# WORK INSTRUCTION
Only one stretch of the records below is wanted: the lines from the one holding "ATOM 41 N N" through the one holding "ATOM 60 O O". Return it exactly, both ends included.
--- --- ---
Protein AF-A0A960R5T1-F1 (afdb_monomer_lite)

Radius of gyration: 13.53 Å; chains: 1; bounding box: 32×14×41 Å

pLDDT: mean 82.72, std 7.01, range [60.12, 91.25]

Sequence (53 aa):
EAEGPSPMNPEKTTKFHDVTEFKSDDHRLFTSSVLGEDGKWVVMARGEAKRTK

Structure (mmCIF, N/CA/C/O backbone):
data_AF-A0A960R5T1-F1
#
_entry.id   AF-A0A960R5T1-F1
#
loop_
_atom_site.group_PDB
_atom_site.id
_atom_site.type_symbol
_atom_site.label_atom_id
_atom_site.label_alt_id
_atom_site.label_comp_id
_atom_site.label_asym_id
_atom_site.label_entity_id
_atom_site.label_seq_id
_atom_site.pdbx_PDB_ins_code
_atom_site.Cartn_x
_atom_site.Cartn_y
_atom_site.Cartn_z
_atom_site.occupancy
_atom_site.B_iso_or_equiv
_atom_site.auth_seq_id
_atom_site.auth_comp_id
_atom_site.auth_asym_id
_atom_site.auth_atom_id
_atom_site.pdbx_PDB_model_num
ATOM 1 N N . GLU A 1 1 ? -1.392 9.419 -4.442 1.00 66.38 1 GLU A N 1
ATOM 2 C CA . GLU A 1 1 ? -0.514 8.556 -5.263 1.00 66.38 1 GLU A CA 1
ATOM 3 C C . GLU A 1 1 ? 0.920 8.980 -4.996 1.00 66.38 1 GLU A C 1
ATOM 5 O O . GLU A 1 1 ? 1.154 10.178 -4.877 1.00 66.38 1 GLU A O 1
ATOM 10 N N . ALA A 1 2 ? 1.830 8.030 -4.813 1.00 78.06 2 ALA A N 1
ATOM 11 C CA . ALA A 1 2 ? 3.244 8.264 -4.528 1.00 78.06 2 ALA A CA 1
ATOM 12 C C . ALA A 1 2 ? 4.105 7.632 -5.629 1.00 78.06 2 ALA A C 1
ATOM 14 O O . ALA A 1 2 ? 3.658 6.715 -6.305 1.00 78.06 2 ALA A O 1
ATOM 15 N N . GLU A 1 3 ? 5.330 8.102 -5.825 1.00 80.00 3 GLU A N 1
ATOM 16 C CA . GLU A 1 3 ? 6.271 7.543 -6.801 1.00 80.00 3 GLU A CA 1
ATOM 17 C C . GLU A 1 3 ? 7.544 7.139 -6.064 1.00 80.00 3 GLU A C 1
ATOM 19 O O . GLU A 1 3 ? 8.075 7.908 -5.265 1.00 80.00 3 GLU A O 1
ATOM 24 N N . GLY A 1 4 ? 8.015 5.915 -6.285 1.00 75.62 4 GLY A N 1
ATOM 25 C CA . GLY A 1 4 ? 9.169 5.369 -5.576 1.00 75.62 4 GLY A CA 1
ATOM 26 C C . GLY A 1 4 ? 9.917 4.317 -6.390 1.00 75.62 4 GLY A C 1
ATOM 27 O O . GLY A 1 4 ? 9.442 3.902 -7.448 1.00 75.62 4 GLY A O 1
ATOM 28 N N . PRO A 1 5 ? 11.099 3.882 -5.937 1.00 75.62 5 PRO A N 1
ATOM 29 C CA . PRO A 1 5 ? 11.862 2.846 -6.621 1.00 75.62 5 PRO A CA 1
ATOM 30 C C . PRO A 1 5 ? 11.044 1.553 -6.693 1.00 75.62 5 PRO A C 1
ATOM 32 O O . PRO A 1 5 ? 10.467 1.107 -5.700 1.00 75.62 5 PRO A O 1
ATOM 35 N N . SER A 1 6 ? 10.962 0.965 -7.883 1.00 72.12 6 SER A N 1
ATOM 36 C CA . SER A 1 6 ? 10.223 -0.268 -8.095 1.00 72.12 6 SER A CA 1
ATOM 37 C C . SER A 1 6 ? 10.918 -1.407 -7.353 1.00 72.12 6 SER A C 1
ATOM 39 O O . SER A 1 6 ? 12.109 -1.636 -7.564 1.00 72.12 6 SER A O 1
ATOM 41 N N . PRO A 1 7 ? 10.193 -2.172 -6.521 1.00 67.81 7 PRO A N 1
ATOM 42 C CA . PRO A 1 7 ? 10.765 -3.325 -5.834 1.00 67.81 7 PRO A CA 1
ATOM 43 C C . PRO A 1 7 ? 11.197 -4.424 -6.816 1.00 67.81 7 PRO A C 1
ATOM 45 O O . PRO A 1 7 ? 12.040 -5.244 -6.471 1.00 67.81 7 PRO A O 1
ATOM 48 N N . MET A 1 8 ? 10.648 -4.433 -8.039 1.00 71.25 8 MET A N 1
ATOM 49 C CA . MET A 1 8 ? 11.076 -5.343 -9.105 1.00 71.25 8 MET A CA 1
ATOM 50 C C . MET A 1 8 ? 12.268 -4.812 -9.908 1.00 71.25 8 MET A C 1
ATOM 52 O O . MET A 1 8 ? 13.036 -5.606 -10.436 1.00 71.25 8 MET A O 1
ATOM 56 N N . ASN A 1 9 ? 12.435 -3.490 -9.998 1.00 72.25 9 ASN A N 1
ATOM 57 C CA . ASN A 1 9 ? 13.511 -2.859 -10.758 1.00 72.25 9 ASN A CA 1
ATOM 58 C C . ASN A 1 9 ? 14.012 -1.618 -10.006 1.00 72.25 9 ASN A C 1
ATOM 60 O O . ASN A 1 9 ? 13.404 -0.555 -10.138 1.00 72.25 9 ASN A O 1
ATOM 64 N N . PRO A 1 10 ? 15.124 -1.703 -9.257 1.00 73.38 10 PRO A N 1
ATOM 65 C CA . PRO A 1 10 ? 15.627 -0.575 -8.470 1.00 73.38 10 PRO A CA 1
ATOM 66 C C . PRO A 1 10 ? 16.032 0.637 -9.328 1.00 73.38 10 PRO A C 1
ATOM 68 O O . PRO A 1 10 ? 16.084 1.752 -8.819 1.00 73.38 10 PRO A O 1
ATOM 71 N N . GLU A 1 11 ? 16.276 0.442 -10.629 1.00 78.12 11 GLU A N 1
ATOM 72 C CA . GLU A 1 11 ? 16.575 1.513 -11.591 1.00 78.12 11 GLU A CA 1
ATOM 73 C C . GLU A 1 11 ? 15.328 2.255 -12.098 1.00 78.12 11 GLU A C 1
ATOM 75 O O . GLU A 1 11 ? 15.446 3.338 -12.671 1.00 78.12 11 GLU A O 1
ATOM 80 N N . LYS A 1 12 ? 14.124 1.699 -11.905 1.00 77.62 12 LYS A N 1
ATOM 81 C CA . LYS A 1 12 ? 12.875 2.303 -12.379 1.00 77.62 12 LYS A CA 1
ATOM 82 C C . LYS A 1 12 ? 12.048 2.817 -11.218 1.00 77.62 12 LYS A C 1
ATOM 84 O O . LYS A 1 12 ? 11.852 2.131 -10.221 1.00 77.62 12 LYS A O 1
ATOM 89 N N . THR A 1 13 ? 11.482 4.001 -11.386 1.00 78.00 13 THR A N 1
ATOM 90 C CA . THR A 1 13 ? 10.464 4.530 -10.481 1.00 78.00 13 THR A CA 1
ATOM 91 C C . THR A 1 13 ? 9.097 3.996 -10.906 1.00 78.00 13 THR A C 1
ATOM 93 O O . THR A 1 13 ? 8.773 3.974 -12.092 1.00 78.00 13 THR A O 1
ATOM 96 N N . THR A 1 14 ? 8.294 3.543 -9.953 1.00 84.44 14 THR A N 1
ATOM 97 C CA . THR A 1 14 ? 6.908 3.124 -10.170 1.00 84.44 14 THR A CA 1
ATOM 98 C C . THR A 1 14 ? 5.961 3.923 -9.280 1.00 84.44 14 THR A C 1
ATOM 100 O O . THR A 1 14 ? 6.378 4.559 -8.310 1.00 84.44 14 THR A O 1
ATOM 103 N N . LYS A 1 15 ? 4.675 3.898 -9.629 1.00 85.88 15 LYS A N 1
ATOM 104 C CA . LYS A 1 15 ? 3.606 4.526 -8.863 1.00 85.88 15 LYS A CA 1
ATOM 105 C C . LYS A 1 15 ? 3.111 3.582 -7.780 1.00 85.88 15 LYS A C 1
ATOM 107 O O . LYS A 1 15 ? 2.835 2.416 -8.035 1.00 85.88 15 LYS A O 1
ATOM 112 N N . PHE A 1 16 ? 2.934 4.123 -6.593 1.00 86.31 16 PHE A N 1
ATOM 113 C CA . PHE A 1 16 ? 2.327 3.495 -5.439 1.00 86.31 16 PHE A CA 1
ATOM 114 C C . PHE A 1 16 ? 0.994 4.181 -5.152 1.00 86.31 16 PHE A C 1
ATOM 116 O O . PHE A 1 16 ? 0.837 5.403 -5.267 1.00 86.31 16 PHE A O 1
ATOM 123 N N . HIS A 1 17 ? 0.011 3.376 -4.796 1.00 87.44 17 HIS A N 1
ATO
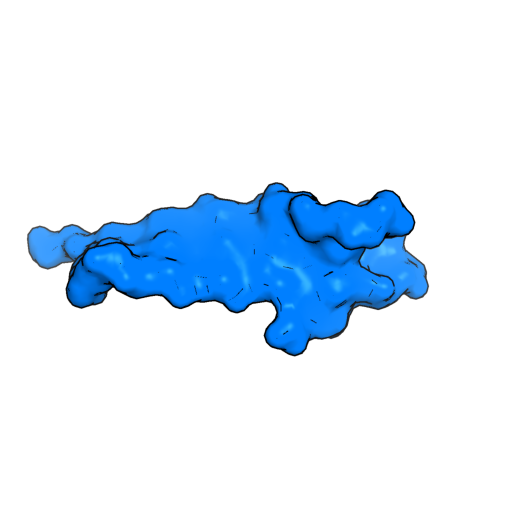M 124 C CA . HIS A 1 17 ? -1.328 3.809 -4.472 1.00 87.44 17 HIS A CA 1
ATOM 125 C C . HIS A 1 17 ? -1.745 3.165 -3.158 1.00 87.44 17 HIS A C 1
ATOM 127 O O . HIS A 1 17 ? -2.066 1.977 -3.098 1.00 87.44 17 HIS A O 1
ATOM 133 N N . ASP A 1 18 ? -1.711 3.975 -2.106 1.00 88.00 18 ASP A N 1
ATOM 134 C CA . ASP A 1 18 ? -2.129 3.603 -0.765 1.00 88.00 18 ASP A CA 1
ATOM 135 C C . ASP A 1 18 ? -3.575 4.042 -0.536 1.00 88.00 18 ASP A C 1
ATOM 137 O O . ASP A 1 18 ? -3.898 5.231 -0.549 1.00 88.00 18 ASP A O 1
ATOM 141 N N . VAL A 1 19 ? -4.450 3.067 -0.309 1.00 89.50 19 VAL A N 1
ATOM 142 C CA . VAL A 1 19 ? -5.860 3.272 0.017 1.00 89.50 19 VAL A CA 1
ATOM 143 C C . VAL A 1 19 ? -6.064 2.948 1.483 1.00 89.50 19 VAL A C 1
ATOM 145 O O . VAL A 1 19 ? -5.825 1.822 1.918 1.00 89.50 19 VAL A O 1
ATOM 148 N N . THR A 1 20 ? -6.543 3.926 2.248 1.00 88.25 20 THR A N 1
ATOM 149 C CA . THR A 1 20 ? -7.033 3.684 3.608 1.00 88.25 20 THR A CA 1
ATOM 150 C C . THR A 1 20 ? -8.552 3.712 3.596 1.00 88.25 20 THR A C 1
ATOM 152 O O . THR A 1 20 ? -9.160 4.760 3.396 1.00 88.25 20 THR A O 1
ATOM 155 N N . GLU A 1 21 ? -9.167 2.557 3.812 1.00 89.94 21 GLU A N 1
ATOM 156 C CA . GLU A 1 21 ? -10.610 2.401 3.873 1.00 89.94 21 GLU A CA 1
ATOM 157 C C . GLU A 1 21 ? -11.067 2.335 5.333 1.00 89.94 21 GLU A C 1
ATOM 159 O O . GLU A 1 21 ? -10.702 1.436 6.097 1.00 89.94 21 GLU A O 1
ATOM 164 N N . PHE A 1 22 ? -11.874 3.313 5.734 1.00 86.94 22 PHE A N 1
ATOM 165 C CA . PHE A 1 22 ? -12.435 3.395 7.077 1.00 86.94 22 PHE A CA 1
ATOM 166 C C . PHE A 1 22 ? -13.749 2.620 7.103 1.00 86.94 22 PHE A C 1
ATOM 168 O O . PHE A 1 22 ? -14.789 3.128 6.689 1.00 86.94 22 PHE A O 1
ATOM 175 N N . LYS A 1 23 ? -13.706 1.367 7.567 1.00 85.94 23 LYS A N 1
--- --- ---
# ANSWER BOX
ATOM 41 N N . PRO A 1 7 ? 10.193 -2.172 -6.521 1.00 67.81 7 PRO A N 1
ATOM 42 C CA . PRO A 1 7 ? 10.765 -3.325 -5.834 1.00 67.81 7 PRO A CA 1
ATOM 43 C C . PRO A 1 7 ? 11.197 -4.424 -6.816 1.00 67.81 7 PRO A C 1
ATOM 45 O O . PRO A 1 7 ? 12.040 -5.244 -6.471 1.00 67.81 7 PRO A O 1
ATOM 48 N N . MET A 1 8 ? 10.648 -4.433 -8.039 1.00 71.25 8 MET A N 1
ATOM 49 C CA . MET A 1 8 ? 11.076 -5.343 -9.105 1.00 71.25 8 MET A CA 1
ATOM 50 C C . MET A 1 8 ? 12.268 -4.812 -9.908 1.00 71.25 8 MET A C 1
ATOM 52 O O . MET A 1 8 ? 13.036 -5.606 -10.436 1.00 71.25 8 MET A O 1
ATOM 56 N N . ASN A 1 9 ? 12.435 -3.490 -9.998 1.00 72.25 9 ASN A N 1
ATOM 57 C CA . ASN A 1 9 ? 13.511 -2.859 -10.758 1.00 72.25 9 ASN A CA 1
ATOM 58 C C . ASN A 1 9 ? 14.012 -1.618 -10.006 1.00 72.25 9 ASN A C 1
ATOM 60 O O . ASN A 1 9 ? 13.404 -0.555 -10.138 1.00 72.25 9 ASN A O 1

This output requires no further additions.